● **Exercise directions**:
For this exercise, reproduce the entries below exactly, but only from the line containing "ATOM 128 O O" through the line containing "ATOM 136 O O", both included.

---------- Record extracts

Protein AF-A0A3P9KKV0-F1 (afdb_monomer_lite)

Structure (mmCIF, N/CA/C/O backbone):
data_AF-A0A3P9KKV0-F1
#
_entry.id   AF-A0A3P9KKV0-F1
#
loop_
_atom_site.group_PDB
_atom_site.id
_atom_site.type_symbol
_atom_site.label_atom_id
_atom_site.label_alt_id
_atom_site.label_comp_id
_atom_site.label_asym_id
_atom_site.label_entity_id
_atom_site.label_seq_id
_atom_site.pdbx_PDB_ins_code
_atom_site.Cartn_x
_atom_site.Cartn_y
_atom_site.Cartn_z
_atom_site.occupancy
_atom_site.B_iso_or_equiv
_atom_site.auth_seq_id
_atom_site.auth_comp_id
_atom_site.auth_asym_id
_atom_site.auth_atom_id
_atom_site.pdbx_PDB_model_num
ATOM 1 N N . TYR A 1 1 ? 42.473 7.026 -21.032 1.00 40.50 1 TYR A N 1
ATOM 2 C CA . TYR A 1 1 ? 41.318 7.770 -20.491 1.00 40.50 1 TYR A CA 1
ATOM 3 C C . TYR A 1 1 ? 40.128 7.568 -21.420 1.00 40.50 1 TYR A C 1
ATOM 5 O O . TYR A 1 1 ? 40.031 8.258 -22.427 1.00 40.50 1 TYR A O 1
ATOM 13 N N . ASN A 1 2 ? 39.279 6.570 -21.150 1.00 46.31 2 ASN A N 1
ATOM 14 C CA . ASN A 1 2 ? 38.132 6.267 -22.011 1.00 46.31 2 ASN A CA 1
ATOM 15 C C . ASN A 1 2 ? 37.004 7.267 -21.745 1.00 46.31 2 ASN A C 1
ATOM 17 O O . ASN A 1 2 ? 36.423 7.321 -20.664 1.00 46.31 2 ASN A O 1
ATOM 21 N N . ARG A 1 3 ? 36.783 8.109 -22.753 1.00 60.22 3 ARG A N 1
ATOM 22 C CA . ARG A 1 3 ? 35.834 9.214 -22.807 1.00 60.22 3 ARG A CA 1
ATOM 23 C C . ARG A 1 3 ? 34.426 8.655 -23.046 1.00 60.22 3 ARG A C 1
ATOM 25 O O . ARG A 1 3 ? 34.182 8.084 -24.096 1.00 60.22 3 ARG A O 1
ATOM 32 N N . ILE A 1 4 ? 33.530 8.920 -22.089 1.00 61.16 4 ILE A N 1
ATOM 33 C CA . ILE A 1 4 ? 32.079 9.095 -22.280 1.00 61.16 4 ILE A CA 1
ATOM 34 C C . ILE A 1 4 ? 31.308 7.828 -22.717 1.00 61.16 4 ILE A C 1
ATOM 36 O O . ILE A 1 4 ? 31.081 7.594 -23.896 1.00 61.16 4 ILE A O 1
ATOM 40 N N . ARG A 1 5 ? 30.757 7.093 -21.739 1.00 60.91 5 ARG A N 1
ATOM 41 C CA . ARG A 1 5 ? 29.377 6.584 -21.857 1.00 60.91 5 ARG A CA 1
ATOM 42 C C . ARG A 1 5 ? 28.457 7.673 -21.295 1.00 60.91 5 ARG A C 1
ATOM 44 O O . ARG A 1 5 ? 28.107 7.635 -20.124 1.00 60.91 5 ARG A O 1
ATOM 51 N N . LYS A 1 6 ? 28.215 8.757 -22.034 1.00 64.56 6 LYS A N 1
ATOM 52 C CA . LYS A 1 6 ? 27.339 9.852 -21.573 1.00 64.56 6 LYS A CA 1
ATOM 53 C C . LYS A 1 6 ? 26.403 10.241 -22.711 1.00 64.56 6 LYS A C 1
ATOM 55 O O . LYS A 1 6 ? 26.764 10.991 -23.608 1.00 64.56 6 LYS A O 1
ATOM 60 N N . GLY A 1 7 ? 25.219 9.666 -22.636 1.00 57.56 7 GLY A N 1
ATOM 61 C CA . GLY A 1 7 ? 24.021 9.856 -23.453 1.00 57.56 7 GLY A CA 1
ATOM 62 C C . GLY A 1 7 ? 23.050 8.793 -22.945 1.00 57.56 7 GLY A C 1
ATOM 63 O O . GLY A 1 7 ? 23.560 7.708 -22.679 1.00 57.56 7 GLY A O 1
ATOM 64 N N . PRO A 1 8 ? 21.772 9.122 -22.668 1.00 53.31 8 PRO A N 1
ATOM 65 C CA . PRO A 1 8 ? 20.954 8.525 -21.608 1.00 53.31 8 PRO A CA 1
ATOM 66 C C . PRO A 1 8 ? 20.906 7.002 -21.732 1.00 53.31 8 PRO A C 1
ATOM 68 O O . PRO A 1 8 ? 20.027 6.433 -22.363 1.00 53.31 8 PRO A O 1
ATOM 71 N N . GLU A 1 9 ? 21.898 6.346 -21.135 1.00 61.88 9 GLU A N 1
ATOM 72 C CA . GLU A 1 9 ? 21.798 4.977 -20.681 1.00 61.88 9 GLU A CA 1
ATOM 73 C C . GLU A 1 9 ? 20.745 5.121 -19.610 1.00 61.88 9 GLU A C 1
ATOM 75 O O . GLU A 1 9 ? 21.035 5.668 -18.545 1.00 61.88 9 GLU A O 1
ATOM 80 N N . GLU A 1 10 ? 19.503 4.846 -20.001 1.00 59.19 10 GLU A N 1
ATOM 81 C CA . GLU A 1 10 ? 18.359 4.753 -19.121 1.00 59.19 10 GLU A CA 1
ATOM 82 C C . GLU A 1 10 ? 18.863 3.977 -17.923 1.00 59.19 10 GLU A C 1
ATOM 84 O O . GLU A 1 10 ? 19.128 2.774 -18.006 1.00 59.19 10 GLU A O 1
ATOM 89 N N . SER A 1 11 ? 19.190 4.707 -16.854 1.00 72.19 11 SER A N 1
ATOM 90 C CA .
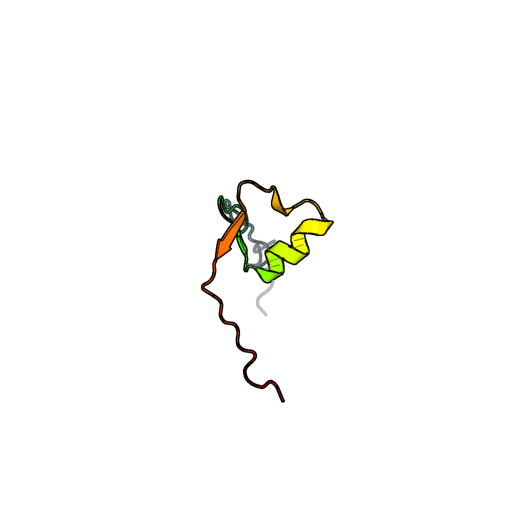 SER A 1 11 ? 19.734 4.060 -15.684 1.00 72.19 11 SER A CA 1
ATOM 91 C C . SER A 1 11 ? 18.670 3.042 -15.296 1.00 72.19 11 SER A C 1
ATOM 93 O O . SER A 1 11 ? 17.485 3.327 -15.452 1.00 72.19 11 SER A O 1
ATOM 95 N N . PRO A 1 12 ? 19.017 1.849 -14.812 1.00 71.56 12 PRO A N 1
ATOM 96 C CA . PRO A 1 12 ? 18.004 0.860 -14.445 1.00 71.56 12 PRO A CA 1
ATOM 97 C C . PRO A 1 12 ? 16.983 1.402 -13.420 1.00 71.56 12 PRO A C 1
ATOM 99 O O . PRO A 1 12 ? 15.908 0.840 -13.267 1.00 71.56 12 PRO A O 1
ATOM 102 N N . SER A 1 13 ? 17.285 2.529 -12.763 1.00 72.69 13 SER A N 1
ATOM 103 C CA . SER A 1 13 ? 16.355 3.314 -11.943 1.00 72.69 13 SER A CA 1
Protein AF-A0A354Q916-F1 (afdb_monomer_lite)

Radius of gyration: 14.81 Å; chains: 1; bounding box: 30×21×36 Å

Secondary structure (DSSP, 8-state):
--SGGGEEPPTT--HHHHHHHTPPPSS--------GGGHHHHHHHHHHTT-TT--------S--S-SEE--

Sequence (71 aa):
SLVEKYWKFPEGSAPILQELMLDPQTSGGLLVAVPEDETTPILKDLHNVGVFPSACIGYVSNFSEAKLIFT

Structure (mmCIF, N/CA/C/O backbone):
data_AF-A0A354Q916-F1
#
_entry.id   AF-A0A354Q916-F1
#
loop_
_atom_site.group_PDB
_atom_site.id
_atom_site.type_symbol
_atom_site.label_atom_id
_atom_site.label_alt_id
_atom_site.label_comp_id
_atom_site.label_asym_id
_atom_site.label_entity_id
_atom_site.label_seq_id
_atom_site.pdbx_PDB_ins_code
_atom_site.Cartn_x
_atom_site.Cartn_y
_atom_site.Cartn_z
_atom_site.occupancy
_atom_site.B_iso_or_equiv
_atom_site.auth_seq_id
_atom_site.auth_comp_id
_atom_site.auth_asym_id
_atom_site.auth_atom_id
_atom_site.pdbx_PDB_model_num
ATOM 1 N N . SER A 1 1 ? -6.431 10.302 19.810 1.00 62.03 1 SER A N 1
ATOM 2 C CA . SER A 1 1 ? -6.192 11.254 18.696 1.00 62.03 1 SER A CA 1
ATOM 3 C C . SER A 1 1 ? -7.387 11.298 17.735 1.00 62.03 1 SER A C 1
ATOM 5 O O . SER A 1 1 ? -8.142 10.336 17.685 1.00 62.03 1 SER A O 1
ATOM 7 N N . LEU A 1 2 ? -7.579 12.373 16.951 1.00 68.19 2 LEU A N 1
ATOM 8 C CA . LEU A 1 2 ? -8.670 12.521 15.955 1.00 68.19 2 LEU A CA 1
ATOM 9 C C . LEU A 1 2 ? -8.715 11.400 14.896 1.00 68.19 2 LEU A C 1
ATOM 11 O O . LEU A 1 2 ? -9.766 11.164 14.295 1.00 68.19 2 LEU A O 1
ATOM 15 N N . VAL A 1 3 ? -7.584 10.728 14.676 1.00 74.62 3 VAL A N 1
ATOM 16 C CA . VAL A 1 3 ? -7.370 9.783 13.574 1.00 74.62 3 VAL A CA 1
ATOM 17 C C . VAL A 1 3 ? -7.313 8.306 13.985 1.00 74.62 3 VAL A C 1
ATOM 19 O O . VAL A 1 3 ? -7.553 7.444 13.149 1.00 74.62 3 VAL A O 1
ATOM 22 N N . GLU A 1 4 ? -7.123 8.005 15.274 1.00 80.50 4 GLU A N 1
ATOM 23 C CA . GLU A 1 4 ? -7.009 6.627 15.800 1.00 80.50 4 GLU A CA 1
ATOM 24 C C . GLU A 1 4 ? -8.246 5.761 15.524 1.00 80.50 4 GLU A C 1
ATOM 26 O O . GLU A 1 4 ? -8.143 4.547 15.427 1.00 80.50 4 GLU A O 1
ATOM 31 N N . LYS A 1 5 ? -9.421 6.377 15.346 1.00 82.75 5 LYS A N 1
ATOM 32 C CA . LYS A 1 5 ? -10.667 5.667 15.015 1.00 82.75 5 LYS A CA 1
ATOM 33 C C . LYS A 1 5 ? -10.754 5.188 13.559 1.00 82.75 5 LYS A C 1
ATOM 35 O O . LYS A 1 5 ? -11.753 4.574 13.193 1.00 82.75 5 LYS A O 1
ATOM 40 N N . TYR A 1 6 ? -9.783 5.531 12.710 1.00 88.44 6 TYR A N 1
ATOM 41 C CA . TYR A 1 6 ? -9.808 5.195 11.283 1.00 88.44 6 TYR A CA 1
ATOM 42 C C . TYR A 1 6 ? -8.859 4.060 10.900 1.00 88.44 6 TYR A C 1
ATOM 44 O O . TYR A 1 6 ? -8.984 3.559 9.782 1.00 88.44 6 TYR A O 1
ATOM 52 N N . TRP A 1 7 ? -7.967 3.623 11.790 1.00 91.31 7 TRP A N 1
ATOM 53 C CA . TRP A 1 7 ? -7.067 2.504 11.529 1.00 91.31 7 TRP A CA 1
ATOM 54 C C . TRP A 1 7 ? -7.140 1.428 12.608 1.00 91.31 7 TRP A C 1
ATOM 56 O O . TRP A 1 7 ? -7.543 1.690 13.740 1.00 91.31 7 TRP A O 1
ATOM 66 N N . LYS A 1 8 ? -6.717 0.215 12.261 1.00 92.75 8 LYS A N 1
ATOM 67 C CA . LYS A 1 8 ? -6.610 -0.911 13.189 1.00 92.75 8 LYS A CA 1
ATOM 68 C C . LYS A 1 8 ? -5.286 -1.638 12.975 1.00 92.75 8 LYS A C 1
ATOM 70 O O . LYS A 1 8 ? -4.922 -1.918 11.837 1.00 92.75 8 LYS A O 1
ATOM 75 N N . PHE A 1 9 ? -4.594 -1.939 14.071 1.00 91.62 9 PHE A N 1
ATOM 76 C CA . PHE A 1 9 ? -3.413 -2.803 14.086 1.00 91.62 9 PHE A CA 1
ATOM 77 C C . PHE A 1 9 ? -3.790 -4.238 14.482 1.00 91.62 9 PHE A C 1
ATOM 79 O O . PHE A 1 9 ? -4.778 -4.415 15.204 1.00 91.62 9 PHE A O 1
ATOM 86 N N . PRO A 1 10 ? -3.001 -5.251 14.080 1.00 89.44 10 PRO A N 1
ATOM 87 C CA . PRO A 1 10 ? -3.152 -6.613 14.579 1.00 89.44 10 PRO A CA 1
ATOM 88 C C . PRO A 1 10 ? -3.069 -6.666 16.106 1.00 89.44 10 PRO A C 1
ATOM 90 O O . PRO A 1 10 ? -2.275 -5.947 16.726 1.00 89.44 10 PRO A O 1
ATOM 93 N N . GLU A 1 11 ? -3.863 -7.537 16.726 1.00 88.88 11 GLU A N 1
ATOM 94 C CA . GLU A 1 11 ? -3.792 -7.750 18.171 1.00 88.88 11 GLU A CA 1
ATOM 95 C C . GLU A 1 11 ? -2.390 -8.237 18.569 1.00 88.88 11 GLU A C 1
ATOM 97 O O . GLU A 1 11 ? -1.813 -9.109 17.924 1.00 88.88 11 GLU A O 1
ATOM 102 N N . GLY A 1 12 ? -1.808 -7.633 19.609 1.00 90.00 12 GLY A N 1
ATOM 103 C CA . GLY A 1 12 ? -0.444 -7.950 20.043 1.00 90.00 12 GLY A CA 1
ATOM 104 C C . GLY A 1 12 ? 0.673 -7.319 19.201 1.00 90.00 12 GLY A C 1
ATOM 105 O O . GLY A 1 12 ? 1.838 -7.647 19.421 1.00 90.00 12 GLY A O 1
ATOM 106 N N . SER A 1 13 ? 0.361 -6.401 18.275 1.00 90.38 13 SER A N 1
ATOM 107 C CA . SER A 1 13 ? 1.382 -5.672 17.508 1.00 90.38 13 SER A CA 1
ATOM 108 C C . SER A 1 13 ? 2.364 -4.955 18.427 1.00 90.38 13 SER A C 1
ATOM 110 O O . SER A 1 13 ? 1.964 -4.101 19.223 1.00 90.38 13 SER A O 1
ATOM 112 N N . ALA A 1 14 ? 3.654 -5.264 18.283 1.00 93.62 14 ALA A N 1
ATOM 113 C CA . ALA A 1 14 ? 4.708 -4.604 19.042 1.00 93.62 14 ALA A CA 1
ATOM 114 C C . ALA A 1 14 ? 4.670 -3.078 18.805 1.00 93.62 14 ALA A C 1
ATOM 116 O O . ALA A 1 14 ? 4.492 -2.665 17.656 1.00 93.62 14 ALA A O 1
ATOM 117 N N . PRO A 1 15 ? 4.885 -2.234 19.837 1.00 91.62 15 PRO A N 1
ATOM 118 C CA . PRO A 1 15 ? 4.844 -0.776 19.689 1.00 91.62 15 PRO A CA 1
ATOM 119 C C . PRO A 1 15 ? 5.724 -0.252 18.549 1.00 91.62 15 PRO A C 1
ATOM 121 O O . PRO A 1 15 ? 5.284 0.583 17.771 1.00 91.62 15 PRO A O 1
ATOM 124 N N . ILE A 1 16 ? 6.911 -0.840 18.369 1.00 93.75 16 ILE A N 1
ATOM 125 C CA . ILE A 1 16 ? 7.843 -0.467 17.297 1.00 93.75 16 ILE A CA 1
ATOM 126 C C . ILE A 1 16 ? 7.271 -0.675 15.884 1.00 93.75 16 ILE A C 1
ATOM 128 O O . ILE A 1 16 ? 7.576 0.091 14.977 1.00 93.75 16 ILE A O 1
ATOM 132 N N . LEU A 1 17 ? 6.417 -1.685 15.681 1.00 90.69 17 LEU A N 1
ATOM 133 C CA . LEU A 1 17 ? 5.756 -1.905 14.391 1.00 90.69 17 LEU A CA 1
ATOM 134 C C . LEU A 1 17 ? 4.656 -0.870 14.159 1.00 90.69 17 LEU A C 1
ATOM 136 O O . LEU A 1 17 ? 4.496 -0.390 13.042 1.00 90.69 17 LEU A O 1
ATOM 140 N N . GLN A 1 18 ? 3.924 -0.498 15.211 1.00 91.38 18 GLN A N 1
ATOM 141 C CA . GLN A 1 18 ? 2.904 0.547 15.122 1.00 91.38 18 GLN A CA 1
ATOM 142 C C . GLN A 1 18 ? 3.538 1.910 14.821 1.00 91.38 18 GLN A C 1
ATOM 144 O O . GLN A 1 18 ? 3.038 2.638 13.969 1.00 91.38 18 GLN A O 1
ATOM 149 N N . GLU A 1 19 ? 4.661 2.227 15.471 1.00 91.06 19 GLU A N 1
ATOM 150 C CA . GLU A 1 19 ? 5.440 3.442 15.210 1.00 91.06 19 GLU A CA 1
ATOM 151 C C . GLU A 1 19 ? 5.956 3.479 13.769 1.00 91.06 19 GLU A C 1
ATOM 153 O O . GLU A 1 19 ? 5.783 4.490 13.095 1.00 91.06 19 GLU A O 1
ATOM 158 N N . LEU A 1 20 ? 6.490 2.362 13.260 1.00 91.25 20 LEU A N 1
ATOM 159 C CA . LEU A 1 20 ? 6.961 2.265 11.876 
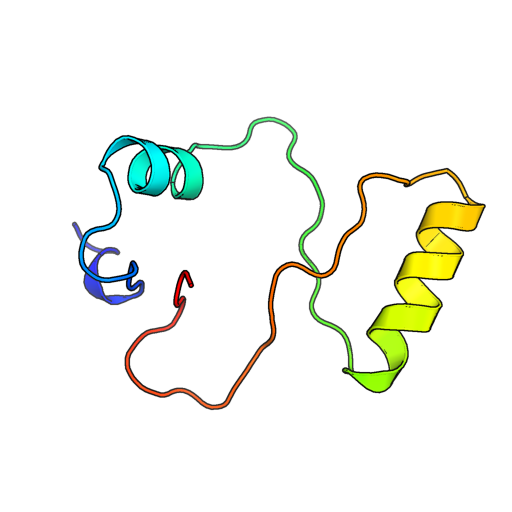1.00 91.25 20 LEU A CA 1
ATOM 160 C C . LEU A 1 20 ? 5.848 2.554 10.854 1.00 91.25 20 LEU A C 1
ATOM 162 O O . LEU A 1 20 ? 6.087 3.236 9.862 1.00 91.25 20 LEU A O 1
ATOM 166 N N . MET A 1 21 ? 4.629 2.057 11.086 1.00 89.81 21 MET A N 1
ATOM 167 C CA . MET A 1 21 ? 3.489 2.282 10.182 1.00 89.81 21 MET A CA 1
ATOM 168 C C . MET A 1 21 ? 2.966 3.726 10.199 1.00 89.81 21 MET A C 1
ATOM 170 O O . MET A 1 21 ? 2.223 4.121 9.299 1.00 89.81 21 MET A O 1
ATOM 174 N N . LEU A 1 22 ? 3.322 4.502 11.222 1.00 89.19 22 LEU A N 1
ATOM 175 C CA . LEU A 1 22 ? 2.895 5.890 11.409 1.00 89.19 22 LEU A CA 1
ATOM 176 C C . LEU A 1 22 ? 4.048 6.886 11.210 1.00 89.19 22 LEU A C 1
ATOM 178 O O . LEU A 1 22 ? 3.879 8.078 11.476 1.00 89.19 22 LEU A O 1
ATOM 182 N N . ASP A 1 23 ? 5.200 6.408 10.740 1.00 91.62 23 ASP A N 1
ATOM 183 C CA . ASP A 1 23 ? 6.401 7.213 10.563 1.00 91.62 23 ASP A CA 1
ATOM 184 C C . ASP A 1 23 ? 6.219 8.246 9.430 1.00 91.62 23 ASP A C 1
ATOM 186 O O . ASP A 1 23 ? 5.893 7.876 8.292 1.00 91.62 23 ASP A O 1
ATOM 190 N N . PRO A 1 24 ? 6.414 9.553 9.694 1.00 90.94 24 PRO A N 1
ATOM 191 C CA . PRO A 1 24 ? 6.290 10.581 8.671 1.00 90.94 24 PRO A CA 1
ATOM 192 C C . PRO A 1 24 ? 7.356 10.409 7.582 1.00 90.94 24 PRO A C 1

--------------------

● **Result below**:
ATOM 128 O O . ILE A 1 16 ? 7.576 0.091 14.977 1.00 93.75 16 ILE A O 1
ATOM 132 N N . LEU A 1 17 ? 6.417 -1.685 15.681 1.00 90.69 17 LEU A N 1
ATOM 133 C CA . LEU A 1 17 ? 5.756 -1.905 14.391 1.00 90.69 17 LEU A CA 1
ATOM 134 C C . LEU A 1 17 ? 4.656 -0.870 14.159 1.00 90.69 17 LEU A C 1
ATOM 136 O O . LEU A 1 17 ? 4.496 -0.390 13.042 1.00 90.69 17 LEU A O 1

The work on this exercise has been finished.